"""

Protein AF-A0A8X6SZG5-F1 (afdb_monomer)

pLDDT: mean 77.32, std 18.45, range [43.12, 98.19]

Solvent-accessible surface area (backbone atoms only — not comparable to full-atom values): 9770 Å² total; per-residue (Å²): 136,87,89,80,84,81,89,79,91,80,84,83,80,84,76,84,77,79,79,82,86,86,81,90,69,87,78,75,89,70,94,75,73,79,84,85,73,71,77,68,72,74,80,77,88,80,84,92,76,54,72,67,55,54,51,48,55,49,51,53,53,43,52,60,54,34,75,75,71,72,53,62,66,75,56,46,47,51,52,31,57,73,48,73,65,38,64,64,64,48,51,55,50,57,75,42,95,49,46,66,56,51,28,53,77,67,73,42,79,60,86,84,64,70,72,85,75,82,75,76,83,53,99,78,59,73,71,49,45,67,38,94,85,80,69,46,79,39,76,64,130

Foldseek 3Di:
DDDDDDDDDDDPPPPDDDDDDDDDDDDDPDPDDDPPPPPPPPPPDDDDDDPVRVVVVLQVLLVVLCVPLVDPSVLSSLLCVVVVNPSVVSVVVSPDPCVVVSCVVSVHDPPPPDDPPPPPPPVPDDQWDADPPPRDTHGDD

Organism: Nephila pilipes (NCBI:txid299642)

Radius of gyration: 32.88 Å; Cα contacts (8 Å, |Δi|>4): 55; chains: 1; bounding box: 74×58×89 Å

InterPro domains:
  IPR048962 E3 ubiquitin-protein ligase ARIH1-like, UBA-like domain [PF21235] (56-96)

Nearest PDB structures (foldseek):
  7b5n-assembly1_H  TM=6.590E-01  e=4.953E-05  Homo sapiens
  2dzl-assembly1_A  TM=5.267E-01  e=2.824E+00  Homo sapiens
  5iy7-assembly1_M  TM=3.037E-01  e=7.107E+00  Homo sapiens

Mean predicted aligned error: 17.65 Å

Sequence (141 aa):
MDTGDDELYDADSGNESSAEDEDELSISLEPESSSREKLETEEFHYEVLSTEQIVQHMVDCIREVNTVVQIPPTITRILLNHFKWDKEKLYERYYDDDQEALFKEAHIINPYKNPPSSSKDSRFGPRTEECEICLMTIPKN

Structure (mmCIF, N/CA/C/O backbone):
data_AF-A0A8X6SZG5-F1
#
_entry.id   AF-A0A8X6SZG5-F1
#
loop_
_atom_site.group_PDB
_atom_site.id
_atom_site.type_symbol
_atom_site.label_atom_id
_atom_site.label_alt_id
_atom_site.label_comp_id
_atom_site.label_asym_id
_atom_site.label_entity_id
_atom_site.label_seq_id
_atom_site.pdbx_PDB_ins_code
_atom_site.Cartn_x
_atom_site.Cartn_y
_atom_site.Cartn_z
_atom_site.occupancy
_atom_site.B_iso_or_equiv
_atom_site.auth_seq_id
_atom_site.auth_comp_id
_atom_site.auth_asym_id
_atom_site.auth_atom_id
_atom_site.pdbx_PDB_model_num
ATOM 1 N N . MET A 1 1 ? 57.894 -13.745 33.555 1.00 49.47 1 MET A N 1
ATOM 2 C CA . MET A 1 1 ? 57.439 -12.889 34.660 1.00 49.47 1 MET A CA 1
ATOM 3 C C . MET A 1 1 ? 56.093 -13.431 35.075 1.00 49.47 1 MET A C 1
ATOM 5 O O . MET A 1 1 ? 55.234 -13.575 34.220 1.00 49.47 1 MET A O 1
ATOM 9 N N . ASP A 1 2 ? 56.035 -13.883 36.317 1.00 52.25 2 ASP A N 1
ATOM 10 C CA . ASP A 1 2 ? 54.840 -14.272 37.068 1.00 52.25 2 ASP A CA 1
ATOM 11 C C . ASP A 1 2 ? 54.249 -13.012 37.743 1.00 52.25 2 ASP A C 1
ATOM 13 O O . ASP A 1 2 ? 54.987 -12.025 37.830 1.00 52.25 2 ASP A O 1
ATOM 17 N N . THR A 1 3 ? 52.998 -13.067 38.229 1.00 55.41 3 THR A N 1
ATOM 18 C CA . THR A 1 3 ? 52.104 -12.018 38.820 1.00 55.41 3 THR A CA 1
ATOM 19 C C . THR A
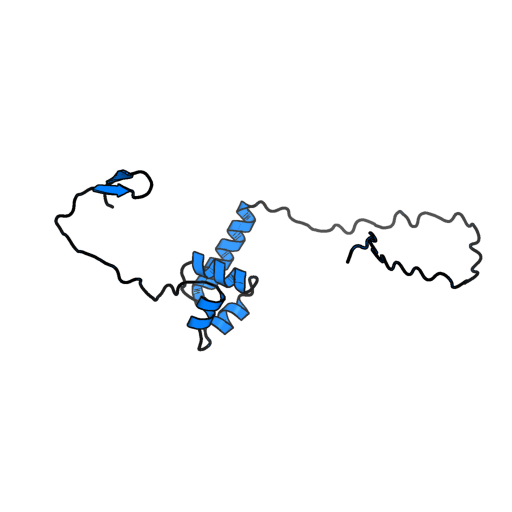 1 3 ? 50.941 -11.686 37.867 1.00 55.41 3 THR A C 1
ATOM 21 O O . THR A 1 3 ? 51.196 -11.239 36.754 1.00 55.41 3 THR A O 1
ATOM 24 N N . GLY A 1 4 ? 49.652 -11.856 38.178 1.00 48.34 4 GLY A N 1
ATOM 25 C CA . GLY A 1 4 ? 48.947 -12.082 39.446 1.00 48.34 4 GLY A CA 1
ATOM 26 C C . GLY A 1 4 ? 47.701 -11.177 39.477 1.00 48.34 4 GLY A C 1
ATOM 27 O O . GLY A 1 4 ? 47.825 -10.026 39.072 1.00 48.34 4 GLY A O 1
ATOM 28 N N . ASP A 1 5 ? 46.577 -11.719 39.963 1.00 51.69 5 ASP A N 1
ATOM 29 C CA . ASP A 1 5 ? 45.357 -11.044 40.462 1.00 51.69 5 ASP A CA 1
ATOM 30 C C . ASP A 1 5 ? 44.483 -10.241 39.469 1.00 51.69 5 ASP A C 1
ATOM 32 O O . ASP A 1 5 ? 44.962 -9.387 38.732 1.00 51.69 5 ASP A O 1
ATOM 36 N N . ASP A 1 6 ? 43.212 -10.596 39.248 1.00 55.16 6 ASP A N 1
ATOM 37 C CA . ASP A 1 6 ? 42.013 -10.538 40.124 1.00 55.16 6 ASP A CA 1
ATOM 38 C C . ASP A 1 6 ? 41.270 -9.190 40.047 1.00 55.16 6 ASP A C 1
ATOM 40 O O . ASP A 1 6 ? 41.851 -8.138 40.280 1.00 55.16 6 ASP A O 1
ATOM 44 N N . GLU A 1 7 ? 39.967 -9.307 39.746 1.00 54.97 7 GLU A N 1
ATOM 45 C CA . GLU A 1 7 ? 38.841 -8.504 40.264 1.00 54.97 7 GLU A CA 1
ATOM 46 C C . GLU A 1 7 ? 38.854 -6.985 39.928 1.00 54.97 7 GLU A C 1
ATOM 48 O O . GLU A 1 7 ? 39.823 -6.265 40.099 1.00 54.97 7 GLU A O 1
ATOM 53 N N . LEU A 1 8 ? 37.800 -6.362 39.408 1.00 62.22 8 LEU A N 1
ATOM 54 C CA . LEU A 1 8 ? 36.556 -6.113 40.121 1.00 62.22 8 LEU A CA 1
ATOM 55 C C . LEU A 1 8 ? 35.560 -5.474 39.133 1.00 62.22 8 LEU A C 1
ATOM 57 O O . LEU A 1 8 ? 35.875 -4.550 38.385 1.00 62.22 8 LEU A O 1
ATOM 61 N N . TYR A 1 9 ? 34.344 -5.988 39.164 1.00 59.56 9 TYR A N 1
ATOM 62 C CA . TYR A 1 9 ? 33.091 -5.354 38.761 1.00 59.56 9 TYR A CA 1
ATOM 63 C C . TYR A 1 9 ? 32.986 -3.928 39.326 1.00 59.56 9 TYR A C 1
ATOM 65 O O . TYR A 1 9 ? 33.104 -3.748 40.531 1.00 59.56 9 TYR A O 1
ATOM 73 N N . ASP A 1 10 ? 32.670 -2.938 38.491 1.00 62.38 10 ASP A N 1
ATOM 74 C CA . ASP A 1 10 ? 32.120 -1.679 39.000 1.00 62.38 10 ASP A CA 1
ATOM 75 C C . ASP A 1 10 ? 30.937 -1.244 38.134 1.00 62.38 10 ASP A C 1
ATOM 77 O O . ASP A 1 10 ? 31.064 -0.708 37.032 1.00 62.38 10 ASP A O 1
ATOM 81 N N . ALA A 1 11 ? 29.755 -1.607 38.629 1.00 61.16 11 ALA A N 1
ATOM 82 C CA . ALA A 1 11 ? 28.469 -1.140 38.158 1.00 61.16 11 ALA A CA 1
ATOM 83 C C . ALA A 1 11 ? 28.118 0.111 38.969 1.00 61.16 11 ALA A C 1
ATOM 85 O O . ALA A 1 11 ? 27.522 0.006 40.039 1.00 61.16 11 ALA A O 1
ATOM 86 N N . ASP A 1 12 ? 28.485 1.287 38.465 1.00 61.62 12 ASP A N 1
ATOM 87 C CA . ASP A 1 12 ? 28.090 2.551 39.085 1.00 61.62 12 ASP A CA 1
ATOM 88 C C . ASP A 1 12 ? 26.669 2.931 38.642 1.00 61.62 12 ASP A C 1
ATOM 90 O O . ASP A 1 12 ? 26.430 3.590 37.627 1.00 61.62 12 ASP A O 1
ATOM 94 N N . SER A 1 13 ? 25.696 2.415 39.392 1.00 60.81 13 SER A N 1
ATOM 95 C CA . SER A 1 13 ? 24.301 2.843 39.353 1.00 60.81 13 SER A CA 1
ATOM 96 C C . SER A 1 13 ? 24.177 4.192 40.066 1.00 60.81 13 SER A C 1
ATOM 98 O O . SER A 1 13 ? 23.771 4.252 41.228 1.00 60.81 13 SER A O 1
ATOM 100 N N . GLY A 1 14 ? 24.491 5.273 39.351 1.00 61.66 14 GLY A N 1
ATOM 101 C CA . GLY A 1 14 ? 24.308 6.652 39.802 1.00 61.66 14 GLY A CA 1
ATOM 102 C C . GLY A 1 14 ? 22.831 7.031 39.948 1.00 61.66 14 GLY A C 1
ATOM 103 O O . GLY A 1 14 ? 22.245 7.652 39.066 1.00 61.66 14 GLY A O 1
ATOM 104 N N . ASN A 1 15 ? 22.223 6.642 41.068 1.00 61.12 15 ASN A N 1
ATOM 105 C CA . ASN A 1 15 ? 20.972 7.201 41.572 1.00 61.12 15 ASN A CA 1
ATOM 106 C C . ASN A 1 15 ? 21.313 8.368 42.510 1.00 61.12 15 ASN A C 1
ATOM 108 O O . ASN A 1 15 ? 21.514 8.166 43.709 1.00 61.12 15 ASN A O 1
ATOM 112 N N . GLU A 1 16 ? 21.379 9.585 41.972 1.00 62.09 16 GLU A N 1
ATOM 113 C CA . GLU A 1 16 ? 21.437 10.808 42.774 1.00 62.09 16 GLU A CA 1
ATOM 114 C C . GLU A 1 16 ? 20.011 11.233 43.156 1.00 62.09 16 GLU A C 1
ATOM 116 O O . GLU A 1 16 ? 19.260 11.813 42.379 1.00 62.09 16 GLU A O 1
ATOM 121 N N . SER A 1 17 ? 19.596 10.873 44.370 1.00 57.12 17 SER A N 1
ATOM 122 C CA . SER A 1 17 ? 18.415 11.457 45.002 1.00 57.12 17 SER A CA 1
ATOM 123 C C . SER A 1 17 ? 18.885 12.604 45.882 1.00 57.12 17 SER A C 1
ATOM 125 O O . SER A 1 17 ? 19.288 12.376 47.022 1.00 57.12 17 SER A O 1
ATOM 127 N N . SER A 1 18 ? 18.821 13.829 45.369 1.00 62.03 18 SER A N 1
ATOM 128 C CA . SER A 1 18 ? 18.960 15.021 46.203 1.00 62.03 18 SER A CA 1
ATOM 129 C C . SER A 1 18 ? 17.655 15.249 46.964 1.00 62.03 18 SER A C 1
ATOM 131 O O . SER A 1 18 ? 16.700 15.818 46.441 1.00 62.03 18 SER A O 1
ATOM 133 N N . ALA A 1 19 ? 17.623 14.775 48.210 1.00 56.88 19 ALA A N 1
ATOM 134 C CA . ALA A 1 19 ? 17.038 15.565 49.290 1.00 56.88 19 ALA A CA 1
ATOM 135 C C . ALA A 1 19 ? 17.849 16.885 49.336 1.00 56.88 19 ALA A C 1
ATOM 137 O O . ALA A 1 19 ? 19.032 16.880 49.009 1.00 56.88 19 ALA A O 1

"""
"""

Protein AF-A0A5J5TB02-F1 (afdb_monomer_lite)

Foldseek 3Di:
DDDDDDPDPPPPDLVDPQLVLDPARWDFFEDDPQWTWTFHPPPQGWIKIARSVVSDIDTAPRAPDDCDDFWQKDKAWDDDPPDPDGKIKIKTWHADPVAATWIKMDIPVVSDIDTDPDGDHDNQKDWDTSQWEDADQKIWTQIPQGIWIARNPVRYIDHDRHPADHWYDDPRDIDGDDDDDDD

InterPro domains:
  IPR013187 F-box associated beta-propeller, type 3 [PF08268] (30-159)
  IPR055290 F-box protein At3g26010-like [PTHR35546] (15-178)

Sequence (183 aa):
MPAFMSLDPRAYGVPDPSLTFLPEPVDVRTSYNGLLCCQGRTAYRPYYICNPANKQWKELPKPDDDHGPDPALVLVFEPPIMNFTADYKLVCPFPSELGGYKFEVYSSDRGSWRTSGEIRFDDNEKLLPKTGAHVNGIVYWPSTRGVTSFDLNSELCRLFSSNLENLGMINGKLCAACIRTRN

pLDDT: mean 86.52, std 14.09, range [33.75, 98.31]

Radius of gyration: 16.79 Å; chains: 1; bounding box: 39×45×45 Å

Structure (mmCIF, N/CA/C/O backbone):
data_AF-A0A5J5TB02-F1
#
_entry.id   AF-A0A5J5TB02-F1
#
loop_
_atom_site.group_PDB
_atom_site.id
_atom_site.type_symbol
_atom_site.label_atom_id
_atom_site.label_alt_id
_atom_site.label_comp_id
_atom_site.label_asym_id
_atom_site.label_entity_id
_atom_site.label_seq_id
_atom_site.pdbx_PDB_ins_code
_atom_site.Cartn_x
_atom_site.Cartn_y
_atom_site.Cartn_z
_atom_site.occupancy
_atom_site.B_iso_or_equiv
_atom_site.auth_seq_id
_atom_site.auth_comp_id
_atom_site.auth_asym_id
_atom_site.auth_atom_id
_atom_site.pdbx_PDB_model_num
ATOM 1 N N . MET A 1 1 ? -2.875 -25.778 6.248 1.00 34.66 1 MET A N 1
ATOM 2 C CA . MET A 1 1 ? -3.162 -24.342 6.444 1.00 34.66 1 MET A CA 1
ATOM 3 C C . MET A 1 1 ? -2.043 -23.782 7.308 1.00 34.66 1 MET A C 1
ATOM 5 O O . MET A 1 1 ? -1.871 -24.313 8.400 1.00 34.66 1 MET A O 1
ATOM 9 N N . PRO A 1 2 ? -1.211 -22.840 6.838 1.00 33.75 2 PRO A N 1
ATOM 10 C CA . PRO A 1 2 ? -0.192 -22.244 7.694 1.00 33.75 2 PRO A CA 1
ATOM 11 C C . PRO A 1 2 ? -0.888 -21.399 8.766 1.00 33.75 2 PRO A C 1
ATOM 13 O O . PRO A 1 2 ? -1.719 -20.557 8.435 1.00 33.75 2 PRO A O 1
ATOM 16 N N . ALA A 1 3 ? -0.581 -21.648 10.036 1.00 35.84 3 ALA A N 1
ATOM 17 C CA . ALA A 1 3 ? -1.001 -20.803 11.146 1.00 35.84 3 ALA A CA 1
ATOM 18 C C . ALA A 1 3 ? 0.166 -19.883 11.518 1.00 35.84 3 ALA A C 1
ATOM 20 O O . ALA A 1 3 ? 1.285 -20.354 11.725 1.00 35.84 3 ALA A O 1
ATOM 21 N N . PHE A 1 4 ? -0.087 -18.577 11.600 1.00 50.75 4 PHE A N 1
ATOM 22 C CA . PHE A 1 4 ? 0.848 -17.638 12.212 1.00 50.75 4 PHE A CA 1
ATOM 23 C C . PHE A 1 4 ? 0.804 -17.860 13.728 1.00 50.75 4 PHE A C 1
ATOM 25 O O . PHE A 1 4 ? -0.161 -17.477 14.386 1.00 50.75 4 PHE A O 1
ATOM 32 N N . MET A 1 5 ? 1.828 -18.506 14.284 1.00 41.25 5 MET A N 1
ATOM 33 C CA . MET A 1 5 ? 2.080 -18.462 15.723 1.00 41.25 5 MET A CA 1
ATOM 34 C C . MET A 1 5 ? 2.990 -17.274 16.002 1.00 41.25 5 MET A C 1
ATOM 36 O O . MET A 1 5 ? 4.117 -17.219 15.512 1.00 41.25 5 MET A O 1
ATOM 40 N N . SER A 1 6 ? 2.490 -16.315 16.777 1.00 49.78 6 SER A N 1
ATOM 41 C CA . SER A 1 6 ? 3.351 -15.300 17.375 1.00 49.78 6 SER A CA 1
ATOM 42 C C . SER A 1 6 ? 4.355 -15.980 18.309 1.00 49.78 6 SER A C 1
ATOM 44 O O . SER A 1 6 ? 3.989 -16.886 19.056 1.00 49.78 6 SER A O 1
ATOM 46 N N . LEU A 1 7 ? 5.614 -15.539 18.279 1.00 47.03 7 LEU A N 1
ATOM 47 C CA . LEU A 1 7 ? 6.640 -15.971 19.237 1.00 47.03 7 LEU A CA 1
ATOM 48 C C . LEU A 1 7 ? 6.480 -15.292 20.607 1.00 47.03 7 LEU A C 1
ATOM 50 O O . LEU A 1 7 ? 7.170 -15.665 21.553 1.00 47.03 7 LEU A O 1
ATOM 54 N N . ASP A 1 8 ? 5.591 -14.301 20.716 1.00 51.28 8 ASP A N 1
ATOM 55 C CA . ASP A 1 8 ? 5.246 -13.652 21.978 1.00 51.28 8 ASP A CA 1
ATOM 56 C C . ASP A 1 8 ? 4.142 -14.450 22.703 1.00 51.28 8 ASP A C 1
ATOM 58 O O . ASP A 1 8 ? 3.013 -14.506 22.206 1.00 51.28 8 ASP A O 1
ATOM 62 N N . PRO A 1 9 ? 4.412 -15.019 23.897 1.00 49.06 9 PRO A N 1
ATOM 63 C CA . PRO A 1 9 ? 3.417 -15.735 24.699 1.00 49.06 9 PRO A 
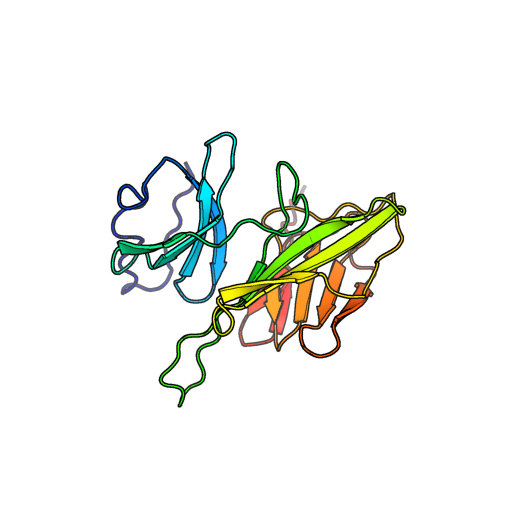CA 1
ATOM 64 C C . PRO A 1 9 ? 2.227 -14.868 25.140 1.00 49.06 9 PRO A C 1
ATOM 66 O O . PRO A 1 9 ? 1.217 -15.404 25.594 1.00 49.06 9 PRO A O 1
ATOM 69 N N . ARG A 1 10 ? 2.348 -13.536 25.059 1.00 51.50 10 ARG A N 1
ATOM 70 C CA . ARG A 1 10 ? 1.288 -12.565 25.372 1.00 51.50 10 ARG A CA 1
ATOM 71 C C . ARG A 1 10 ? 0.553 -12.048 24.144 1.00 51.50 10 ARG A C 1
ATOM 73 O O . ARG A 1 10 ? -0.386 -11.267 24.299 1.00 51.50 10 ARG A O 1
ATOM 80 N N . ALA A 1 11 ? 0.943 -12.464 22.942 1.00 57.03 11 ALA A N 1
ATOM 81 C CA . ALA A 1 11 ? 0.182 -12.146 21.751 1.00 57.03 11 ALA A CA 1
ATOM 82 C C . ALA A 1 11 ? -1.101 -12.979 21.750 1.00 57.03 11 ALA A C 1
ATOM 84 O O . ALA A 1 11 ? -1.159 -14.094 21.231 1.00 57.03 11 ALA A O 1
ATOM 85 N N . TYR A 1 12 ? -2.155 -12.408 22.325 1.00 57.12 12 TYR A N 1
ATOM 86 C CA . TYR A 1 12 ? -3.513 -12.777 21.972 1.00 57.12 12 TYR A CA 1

"""

From the records above, transcribe without alteration every line from the one with "ATOM 46 N N" to the one with "ATOM 50 O O", inclusive.

# [Completed task]
ATOM 46 N N . LEU A 1 7 ? 5.614 -15.539 18.279 1.00 47.03 7 LEU A N 1
ATOM 47 C CA . LEU A 1 7 ? 6.640 -15.971 19.237 1.00 47.03 7 LEU A CA 1
ATOM 48 C C . LEU A 1 7 ? 6.480 -15.292 20.607 1.00 47.03 7 LEU A C 1
ATOM 50 O O . LEU A 1 7 ? 7.170 -15.665 21.553 1.00 47.03 7 LEU A O 1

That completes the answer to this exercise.